No idea who these people are? The only famous Solidarity poster I remember was
with High Noon:
[https://d-pt.ppstatic.pl/k/r/1/1d/96/5cefdcae73cef_p.jpg?155...](https://d-pt.ppstatic.pl/k/r/1/1d/96/5cefdcae73cef_p.jpg?1559223972)

> claimed that gay ideology be worse than communism

They basically believe (or pretend to - it's hard to distinguish what is
paranoia and what is political calculation at this point) that are the alt-
right conspiracy theories are true.

Gender/feminism/lgbt is cultural marxism, Soros wants to replace Europeans
with Muslims from Africa, Jews and Germans want to change history and make
Poles responsible for Holocaust, LGBT is a conspiracy to destroy the church
and turn our kids gay (so that these leftist pedophiles may get them), ecology
is a conspiracy to destroy our economy by renewable energy equipment producers
and leftists in Brussels.

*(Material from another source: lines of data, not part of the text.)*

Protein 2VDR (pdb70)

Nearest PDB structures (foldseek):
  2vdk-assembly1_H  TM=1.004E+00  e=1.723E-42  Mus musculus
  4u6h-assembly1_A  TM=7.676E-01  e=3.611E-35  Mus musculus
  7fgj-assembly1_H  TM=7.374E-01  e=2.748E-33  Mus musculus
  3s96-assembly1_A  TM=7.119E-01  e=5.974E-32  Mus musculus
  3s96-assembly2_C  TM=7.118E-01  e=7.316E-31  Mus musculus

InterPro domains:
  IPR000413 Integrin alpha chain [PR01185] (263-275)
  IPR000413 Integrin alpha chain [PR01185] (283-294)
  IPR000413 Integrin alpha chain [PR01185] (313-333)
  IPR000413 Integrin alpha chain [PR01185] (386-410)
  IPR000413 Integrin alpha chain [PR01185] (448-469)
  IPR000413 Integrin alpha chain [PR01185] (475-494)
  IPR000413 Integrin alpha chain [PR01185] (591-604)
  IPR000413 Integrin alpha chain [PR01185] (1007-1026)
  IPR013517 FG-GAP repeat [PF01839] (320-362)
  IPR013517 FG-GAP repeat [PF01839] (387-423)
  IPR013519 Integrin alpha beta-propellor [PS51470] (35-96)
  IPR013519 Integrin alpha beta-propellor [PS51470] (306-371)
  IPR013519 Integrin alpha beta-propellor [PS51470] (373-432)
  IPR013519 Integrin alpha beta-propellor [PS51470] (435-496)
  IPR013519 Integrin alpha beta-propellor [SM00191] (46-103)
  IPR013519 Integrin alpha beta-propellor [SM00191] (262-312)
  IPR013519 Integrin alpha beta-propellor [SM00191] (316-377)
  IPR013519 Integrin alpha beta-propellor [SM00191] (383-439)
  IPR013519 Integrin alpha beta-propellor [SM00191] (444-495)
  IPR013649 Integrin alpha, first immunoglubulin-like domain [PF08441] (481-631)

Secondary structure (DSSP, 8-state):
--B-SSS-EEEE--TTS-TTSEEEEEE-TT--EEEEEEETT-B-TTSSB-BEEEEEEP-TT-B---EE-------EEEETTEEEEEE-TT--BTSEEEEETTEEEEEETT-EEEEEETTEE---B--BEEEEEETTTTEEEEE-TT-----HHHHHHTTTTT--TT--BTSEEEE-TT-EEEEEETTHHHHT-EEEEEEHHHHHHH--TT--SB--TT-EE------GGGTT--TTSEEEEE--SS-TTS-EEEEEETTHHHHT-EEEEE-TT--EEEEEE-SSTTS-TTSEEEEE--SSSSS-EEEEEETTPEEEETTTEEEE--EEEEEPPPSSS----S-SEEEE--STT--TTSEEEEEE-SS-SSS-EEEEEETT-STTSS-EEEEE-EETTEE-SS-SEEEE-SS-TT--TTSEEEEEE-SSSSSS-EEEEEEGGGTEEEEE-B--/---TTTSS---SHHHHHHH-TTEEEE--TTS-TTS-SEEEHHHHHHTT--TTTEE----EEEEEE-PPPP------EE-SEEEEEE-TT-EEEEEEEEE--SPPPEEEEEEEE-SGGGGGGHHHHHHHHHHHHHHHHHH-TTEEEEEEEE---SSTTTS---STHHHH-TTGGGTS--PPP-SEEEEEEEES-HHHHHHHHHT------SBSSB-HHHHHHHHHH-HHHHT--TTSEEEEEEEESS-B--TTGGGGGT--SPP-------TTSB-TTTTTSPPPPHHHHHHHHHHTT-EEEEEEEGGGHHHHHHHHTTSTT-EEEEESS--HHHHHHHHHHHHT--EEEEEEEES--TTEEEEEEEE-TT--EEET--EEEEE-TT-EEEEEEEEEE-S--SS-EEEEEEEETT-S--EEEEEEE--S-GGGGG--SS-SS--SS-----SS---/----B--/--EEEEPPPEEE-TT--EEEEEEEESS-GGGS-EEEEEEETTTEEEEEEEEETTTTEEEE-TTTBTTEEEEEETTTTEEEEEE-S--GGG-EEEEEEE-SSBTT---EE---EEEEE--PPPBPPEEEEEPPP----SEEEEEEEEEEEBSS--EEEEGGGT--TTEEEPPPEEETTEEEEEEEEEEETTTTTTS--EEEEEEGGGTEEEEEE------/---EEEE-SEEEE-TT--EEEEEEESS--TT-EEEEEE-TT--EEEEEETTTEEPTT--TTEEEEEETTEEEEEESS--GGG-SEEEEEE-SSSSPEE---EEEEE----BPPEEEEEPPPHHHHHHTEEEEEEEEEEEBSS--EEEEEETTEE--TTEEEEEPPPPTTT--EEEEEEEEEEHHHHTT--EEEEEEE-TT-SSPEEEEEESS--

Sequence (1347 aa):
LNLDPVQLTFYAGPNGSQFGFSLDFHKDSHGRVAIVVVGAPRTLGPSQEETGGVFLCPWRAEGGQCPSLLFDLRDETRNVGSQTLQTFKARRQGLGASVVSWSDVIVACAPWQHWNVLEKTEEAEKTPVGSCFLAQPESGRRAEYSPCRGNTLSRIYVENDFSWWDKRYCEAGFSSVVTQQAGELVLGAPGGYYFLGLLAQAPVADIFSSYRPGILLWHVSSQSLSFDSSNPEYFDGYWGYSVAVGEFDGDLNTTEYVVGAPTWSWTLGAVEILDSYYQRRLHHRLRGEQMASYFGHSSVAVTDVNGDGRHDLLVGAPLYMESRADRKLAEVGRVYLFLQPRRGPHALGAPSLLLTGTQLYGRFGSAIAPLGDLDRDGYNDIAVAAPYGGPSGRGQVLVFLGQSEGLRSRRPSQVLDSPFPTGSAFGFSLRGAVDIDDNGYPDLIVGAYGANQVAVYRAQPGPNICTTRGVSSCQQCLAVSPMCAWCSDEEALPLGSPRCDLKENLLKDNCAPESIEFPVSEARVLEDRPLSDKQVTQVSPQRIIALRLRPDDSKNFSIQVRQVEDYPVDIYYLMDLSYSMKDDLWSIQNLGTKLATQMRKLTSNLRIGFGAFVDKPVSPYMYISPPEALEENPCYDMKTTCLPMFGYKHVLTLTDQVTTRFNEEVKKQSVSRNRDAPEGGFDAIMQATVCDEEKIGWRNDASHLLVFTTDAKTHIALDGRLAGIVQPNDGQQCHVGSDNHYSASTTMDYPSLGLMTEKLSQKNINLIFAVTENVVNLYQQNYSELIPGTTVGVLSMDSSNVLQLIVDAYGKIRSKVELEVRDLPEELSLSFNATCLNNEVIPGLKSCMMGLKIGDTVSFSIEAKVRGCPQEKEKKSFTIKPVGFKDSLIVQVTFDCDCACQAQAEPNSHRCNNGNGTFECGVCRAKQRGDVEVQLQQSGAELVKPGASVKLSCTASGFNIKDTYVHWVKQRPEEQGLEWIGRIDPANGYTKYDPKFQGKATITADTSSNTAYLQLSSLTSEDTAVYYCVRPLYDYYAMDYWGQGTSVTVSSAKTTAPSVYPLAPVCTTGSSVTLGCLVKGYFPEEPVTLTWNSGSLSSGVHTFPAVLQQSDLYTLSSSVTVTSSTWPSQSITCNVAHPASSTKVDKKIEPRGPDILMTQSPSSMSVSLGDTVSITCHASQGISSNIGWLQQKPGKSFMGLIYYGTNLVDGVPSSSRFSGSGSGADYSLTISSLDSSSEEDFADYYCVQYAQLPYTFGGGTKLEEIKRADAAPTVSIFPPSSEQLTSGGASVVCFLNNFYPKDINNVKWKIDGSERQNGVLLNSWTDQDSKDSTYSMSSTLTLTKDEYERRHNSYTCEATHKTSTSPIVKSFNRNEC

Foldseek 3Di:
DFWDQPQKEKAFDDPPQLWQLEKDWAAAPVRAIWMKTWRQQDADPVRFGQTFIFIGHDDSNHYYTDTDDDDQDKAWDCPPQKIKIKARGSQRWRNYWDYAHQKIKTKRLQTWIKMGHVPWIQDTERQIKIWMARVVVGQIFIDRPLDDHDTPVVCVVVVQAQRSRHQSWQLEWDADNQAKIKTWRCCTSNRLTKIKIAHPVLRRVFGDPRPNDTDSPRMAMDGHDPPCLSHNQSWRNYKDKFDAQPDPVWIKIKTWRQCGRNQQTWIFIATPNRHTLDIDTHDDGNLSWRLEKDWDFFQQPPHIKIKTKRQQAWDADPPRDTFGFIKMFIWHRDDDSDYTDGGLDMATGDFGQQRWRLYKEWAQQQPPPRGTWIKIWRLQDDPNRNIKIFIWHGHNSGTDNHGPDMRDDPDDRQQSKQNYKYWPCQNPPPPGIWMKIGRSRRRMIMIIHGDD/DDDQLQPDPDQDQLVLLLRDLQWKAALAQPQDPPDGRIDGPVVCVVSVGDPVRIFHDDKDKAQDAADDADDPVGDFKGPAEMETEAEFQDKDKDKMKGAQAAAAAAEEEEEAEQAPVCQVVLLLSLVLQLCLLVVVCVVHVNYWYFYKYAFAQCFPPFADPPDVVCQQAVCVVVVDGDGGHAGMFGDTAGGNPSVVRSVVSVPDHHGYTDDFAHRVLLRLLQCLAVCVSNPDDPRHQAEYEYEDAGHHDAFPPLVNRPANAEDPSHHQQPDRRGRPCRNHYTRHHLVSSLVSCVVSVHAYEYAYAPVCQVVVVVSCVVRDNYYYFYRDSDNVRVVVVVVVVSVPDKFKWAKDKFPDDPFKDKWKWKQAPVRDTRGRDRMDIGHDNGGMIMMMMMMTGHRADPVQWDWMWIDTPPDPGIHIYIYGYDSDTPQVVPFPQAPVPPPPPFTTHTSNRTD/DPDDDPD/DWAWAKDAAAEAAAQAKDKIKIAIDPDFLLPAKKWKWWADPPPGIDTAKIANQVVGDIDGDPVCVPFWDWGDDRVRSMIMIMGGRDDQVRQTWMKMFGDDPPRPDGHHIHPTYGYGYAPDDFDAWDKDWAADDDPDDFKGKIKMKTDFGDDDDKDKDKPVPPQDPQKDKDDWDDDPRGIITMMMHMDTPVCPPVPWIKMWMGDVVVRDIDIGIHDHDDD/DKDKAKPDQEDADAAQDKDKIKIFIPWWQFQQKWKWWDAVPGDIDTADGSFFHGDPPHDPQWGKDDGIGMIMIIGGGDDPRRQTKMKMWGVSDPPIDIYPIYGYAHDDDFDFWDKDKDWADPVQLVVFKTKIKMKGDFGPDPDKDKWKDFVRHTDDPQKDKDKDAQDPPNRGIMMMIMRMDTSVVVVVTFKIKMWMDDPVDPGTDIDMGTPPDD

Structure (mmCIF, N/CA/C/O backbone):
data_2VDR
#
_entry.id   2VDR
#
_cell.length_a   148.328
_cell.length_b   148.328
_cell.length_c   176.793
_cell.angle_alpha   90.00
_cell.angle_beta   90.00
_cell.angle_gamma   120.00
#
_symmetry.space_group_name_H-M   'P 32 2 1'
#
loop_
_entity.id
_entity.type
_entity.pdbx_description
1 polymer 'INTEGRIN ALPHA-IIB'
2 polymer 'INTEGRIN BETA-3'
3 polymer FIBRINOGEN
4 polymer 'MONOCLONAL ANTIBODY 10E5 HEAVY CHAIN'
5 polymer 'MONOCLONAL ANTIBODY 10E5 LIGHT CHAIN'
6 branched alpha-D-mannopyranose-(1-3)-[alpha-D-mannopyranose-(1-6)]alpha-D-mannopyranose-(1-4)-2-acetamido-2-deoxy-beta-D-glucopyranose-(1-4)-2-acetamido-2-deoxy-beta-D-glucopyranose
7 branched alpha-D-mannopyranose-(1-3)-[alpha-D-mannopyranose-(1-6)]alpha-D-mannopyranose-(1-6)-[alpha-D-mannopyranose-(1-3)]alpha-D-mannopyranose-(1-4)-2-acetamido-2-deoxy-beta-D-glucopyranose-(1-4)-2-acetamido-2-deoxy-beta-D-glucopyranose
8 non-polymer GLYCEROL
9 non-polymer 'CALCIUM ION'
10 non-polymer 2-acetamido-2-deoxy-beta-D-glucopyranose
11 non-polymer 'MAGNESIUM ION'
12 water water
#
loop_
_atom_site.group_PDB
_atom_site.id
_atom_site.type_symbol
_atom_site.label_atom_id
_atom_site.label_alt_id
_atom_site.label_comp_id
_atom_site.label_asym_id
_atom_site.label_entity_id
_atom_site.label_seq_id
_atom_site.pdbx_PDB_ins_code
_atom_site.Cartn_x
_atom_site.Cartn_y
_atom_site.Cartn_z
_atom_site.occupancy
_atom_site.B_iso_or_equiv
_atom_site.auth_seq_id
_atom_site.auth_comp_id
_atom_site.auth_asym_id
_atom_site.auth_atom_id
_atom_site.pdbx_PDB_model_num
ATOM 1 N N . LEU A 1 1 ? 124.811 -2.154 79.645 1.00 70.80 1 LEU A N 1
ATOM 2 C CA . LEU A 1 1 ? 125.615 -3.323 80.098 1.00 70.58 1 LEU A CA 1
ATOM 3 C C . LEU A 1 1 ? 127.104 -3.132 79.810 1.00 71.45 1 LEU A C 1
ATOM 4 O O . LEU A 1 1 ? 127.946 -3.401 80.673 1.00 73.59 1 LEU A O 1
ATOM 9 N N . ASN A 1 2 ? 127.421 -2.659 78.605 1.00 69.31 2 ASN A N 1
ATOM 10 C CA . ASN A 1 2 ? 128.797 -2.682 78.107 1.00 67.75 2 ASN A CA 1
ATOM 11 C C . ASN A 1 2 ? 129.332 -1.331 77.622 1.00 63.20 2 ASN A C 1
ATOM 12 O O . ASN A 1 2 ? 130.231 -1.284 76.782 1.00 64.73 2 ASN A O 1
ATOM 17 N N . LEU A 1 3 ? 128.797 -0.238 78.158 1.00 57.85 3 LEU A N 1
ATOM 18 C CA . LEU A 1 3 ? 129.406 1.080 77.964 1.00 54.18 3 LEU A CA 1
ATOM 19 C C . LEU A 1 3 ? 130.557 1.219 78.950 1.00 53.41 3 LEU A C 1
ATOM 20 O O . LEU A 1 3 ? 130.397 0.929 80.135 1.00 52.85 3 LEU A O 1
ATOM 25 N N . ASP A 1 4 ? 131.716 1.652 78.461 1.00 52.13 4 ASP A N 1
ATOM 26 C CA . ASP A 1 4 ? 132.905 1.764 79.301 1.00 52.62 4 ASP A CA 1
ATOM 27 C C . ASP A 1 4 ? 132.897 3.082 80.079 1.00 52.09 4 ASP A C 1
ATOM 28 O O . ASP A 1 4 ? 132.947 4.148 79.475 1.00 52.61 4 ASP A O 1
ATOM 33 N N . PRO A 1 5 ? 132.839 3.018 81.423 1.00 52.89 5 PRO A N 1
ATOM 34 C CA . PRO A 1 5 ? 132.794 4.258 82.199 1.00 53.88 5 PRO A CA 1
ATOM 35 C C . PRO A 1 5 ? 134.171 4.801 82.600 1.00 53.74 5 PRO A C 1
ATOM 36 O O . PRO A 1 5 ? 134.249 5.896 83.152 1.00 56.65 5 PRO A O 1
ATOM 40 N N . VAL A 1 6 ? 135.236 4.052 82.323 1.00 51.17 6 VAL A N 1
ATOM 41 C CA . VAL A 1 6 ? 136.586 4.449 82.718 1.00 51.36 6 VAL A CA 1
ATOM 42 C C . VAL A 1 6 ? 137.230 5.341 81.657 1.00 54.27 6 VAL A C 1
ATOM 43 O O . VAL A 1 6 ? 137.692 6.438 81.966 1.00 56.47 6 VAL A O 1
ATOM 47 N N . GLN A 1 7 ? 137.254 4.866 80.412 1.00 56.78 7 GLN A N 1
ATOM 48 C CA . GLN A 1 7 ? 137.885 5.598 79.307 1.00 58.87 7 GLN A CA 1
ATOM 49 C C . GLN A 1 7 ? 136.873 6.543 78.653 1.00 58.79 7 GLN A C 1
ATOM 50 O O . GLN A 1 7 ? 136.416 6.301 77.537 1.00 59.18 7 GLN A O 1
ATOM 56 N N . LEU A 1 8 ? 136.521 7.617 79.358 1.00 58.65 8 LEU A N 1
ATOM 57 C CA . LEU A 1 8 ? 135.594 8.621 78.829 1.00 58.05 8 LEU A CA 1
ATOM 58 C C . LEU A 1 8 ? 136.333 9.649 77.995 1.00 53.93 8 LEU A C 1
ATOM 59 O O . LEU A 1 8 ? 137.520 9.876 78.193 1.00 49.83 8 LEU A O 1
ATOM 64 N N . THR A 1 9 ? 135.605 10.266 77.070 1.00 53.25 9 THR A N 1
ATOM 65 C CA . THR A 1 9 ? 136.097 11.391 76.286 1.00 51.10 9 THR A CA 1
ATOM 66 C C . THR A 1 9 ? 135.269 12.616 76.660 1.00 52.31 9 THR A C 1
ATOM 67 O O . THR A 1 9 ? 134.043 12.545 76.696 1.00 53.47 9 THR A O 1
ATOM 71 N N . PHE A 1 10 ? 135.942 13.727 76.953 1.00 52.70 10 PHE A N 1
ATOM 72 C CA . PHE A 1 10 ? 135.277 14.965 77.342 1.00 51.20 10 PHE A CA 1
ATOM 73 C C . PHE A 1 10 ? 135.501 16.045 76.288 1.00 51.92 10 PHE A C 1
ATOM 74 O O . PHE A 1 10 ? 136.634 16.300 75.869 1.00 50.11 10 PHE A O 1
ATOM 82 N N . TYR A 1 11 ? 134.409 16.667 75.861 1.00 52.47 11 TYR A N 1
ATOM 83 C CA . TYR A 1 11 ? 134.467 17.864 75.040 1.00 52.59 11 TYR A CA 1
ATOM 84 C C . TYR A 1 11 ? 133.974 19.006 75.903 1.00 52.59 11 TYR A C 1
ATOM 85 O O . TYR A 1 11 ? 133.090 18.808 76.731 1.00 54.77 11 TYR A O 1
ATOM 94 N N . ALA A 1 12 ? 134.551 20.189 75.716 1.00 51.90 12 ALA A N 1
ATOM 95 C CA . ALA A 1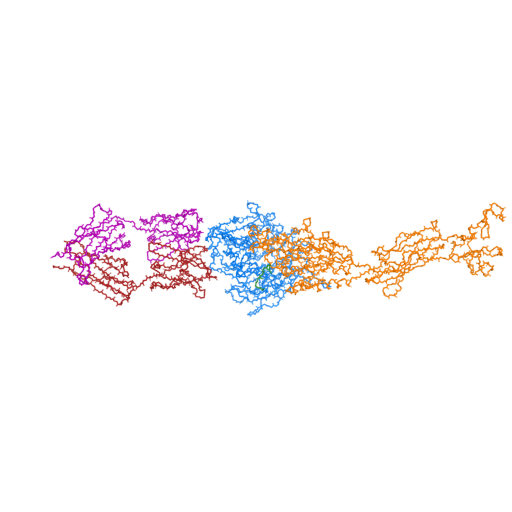 12 ? 134.246 21.340 76.557 1.00 49.76 12 ALA A CA 1
ATOM 96 C C . ALA A 1 12 ? 134.042 22.590 75.721 1.00 48.59 12 ALA A C 1
ATOM 97 O O . ALA A 1 12 ? 134.707 22.777 74.704 1.00 49.84 12 ALA A O 1
ATOM 99 N N . GLY A 1 13 ? 133.106 23.431 76.161 1.00 49.10 13 GLY A N 1
ATOM 100 C CA . GLY A 1 13 ? 132.865 24.747 75.567 1.00 47.12 13 GLY A CA 1
ATOM 101 C C . GLY A 1 13 ? 133.241 25.842 76.548 1.00 47.11 13 GLY A C 1
ATOM 102 O O . GLY A 1 13 ? 133.804 25.558 77.607 1.00 46.56 13 GLY A O 1
ATOM 103 N N . PRO A 1 14 ? 132.930 27.105 76.208 1.00 48.40 14 PRO A N 1
ATOM 104 C CA . PRO A 1 14 ? 133.292 28.224 77.082 1.00 49.69 14 PRO A CA 1
ATOM 105 C C . PRO A 1 14 ? 132.484 28.278 78.378 1.00 52.75 14 PRO A C 1
ATOM 106 O O . PRO A 1 14 ? 131.363 27.772 78.434 1.00 56.06 14 PRO A O 1
ATOM 110 N N . ASN A 1 15 ? 133.076 28.871 79.411 1.00 55.13 15 ASN A N 1
ATOM 111 C CA . ASN A 1 15 ? 132.401 29.088 80.686 1.00 57.92 15 ASN A CA 1
ATOM 112 C C . ASN A 1 15 ? 131.103 29.835 80.496 1.00 53.88 15 ASN A C 1
ATOM 113 O O . ASN A 1 15 ? 131.079 30.848 79.807 1.00 55.18 15 ASN A O 1
ATOM 118 N N . GLY A 1 16 ? 130.036 29.345 81.119 1.00 49.74 16 GLY A N 1
ATOM 119 C CA . GLY A 1 16 ? 128.731 30.009 81.071 1.00 47.69 16 GLY A CA 1
ATOM 120 C C . GLY A 1 16 ? 127.938 29.826 79.786 1.00 46.54 16 GLY A C 1
ATOM 121 O O . GLY A 1 16 ? 126.829 30.346 79.671 1.00 46.68 16 GLY A O 1
ATOM 122 N N . SER A 1 17 ? 128.483 29.072 78.834 1.00 46.48 17 SER A N 1
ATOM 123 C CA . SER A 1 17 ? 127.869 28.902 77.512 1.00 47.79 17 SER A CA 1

And besides global warming is bullshit of course.
Recently government promised miners that we will mine coal till 2060 (despite
having to store more than 2-years' worth of it already because our coal is
much more expansive than imported coal and nobody buys it except for national
powerplants that are forced to buy it :) ).

Even pedophilia in Catholic church is leftist's fault because most of it is
male priest to male child so they are actually members of LGBT ideology. Hard
to argue with such "logic"...

Sad thing is - it's not just politicians and tinfoilers, decent people start
believing parts of that after years of propaganda in state media and church.

Basically there's 30% who believe all of it, 10% who believe parts o it, and
about 20% who don't but vote them anyway because of social spending. And it's
been that way since 2015...

> reevaluate my prior estimate of how bad communism must have been in poland

that's the fact not many people want to speak about :) 5% of population was in
the communist party. In 70s few people were protesting - economy was ok and
who cares about these crazy oppositionists.

Communism sucked for people who wanted to be free or cared about historic
truth or wanted to have a career, or to achieve something in life without
becoming a spy. But for your average person that only wanted to have a job, a
flat, and a family it was OK for most of the period. So what if it killed 20
000 people that didn't wanted communism? As long as you're behaving like
everybody else it's very unlikely you'll have any problems.

Solidarity was formed because the regulated prices for many kinds of food went
up (because they weren't sustainable with the inefficient economy).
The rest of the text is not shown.